Kruskal's Algorithm

Kruskal's algorithm is a minimum spanning tree algorithm that takes a graph as input and finds the subset of the edges of that graph which

  • form a tree that includes every vertex
  • has the minimum sum of weights among all the trees that can be formed from the graph

How Kruskal's algorithm works

It falls under a class of algorithms called greedy algorithms that find the local optimum in the hopes of finding a global optimum.

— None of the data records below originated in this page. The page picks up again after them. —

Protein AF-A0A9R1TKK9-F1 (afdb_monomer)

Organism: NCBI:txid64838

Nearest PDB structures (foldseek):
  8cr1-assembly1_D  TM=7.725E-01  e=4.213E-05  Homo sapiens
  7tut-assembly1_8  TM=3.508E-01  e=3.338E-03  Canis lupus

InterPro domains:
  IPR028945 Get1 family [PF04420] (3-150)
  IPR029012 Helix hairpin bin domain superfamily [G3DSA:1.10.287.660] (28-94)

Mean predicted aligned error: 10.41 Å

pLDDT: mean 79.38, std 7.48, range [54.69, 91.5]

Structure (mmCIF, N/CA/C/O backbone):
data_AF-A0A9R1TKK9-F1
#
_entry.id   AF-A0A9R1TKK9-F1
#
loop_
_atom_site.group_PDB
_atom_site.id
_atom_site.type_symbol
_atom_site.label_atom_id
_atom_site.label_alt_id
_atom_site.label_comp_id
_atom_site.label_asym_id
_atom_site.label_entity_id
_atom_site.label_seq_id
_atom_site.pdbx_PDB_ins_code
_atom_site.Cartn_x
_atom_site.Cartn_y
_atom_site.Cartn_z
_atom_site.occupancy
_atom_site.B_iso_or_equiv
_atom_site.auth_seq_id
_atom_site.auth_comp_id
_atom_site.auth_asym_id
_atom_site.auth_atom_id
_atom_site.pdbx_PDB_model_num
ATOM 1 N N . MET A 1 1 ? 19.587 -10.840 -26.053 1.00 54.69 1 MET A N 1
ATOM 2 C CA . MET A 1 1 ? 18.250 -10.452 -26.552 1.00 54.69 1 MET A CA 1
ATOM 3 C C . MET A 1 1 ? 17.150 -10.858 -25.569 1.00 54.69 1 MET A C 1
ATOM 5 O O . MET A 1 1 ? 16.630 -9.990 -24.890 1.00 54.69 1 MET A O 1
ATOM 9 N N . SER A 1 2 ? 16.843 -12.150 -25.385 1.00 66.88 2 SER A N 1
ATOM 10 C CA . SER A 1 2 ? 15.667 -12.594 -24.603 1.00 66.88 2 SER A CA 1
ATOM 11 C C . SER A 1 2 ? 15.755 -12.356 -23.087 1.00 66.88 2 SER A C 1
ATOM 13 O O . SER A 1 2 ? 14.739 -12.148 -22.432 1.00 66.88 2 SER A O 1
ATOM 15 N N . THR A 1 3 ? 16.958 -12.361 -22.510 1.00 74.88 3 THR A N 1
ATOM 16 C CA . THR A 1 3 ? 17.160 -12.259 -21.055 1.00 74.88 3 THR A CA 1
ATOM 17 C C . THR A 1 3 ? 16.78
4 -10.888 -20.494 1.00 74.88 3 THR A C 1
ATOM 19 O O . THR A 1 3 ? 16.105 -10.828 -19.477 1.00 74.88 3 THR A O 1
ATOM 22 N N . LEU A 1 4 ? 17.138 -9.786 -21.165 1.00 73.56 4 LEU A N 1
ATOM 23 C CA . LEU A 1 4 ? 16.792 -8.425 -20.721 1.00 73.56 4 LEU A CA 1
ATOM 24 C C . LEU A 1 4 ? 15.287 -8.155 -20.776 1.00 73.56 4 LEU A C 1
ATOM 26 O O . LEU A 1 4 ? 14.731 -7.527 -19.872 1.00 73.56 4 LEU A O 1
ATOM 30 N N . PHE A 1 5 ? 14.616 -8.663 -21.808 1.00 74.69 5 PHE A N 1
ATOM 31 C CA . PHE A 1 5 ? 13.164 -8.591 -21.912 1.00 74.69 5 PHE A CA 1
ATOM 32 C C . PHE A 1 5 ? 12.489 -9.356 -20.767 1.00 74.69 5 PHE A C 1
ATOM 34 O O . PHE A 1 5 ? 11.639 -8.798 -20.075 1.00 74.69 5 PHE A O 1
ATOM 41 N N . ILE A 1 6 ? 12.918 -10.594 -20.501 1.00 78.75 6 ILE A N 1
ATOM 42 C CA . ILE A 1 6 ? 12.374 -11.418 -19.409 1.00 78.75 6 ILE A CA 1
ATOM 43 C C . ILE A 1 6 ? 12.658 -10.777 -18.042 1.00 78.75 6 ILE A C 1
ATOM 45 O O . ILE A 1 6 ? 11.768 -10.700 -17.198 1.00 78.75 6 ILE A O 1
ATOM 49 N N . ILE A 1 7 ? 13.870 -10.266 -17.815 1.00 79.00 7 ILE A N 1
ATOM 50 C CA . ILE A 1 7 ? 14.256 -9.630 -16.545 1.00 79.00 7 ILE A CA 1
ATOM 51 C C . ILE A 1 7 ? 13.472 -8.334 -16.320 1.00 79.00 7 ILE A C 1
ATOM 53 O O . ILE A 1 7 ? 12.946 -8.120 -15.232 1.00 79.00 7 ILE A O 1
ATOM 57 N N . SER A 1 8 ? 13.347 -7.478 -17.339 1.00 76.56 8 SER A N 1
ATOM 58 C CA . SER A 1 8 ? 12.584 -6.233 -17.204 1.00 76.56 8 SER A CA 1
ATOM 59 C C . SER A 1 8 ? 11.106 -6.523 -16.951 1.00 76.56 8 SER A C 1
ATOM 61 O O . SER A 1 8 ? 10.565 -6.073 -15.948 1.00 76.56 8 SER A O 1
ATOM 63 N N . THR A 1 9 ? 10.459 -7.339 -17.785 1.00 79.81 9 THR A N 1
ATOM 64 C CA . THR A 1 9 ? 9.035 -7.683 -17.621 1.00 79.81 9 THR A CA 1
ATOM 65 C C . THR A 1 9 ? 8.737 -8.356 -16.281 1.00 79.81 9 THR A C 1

We start from the edges with the lowest weight and keep adding edges until we reach our goal.

The steps for implementing Kruskal's algorithm are as follows:

  1. Sort all the edges from low weight to high
  2. Take the edge with the lowest weight and add it to the spanning tree. If adding the edge created a cycle, then reject this edge.
  3. Keep adding edges until we reach all vertices.

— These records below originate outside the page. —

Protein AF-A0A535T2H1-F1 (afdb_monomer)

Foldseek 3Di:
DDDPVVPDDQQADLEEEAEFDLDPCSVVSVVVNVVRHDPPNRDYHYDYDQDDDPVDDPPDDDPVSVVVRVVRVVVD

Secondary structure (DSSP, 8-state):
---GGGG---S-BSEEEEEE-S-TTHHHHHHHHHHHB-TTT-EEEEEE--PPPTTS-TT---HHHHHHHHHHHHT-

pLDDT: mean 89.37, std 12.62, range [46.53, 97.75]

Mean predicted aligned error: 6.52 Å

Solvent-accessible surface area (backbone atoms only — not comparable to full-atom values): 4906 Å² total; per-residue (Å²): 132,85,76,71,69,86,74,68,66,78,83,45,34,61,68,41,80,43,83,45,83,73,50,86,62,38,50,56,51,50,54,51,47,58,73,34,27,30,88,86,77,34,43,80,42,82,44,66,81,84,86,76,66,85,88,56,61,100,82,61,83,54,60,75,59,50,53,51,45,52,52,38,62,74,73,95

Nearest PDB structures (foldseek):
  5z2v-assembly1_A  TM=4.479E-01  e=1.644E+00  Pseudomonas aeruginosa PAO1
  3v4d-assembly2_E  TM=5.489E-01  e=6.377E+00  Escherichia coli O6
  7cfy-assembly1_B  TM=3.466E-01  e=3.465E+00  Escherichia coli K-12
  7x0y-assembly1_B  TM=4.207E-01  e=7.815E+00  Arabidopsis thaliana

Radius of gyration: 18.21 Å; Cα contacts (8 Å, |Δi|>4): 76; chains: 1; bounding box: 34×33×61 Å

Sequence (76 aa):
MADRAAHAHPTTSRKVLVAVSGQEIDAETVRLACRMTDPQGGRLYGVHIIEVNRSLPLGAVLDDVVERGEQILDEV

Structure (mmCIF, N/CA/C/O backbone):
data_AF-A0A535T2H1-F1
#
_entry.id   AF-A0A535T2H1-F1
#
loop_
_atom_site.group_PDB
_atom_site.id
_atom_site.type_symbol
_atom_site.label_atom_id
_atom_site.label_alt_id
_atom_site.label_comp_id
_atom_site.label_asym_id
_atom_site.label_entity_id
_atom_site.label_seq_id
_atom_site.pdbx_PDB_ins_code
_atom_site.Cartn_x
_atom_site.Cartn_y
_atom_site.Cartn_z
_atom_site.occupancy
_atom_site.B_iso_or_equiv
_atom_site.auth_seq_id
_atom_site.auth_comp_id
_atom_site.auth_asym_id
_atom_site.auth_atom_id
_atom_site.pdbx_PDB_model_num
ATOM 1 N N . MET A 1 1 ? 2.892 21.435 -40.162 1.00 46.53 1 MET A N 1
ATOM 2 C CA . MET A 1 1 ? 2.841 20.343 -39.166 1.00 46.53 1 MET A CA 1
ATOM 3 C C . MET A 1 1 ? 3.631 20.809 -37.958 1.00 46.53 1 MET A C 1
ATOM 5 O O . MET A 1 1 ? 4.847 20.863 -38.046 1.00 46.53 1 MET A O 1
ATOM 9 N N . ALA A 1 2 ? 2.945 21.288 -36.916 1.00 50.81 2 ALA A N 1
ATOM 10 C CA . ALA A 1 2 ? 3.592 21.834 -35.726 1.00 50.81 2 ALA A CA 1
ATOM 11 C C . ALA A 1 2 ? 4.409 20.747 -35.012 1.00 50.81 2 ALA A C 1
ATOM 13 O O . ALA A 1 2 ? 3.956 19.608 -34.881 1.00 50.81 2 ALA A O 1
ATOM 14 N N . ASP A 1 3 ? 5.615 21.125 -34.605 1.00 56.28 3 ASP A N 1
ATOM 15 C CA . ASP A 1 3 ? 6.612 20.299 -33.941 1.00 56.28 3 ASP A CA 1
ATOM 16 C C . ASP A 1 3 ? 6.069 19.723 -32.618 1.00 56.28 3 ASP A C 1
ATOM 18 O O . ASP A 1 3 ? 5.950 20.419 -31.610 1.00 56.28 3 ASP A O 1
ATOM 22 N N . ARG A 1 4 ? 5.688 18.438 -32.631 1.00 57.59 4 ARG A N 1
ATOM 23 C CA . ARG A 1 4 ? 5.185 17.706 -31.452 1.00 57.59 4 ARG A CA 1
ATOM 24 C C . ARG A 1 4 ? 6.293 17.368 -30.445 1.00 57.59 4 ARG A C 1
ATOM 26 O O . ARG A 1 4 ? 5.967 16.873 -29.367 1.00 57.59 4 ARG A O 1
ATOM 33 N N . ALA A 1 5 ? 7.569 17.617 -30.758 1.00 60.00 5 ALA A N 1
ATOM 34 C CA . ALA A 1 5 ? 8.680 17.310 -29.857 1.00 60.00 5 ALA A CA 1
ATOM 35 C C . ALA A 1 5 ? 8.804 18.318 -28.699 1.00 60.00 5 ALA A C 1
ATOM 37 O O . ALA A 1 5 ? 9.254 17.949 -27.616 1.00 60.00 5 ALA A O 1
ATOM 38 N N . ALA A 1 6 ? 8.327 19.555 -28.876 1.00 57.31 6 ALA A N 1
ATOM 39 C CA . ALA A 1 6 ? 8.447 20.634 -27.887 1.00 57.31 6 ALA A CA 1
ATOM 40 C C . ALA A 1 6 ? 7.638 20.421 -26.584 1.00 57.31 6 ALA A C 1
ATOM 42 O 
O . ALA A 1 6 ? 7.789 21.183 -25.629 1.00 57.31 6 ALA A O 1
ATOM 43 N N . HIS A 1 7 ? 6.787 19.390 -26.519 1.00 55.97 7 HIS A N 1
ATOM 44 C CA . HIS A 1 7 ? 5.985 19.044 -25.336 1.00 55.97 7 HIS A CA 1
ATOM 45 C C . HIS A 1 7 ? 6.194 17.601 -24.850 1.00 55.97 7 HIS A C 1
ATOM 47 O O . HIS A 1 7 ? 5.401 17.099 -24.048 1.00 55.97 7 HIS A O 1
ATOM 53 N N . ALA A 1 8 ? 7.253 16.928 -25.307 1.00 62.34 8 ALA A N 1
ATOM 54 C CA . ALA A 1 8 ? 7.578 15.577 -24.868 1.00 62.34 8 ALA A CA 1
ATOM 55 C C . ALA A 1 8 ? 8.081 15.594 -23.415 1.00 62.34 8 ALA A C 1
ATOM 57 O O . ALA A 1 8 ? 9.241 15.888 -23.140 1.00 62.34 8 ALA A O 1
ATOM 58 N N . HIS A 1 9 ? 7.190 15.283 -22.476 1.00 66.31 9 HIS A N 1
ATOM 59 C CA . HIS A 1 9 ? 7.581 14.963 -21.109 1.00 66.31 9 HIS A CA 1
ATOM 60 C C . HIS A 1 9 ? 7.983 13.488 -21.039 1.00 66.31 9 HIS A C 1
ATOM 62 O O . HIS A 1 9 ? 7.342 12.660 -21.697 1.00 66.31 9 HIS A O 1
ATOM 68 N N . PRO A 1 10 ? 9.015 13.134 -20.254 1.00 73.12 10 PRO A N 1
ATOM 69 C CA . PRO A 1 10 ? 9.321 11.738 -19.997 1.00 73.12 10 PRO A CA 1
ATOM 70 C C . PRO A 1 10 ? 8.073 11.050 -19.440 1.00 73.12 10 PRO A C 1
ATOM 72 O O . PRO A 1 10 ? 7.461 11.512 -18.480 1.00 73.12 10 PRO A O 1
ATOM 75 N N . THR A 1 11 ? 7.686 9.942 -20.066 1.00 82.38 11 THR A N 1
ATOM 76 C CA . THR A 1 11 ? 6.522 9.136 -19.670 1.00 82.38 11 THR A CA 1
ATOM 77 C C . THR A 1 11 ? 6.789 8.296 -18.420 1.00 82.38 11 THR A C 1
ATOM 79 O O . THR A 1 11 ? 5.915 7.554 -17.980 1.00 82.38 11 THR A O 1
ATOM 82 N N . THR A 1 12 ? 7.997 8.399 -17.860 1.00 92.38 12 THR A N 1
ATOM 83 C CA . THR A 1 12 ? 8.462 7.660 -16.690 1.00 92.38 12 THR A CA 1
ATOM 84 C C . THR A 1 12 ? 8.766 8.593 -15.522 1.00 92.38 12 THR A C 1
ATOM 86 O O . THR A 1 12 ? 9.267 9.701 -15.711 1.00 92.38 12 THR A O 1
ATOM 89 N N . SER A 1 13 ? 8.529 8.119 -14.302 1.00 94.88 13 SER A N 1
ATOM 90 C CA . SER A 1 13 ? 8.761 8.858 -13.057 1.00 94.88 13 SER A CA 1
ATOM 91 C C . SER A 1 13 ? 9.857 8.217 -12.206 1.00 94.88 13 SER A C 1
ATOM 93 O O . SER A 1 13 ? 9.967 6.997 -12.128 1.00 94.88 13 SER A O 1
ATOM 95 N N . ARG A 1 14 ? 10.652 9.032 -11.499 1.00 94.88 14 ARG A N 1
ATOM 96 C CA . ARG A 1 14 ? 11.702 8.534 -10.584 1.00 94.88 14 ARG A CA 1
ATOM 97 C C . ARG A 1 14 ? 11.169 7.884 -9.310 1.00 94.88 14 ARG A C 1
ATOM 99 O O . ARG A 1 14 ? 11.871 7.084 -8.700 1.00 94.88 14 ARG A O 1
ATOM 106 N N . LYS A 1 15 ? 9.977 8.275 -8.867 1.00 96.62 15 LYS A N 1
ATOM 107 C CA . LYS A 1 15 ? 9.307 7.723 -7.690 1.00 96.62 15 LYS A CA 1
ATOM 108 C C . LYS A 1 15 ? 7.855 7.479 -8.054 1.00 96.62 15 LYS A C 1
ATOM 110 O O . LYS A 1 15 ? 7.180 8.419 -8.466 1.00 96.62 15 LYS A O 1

Example of Kruskal's algorithm

Start with a weighted graph
Start with a weighted graph
Choose the edge with the least weight, if there are more than 1, choose anyone
Choose the edge with the least weight, if there are more than 1, choose anyone
Choose the next shortest edge and add it
Choose the next shortest edge and add it
Choose the next shortest edge that doesn't create a cycle and add it
Choose the next shortest edge that doesn't create a cycle and add it
Choose the next shortest edge that doesn't create a cycle and add it
Choose the next shortest edge that doesn't create a cycle and add it
Repeat until you have a spanning tree
Repeat until you have a spanning tree

Kruskal Algorithm Pseudocode

Any minimum spanning tree algorithm revolves around checking if adding an edge creates a loop or not.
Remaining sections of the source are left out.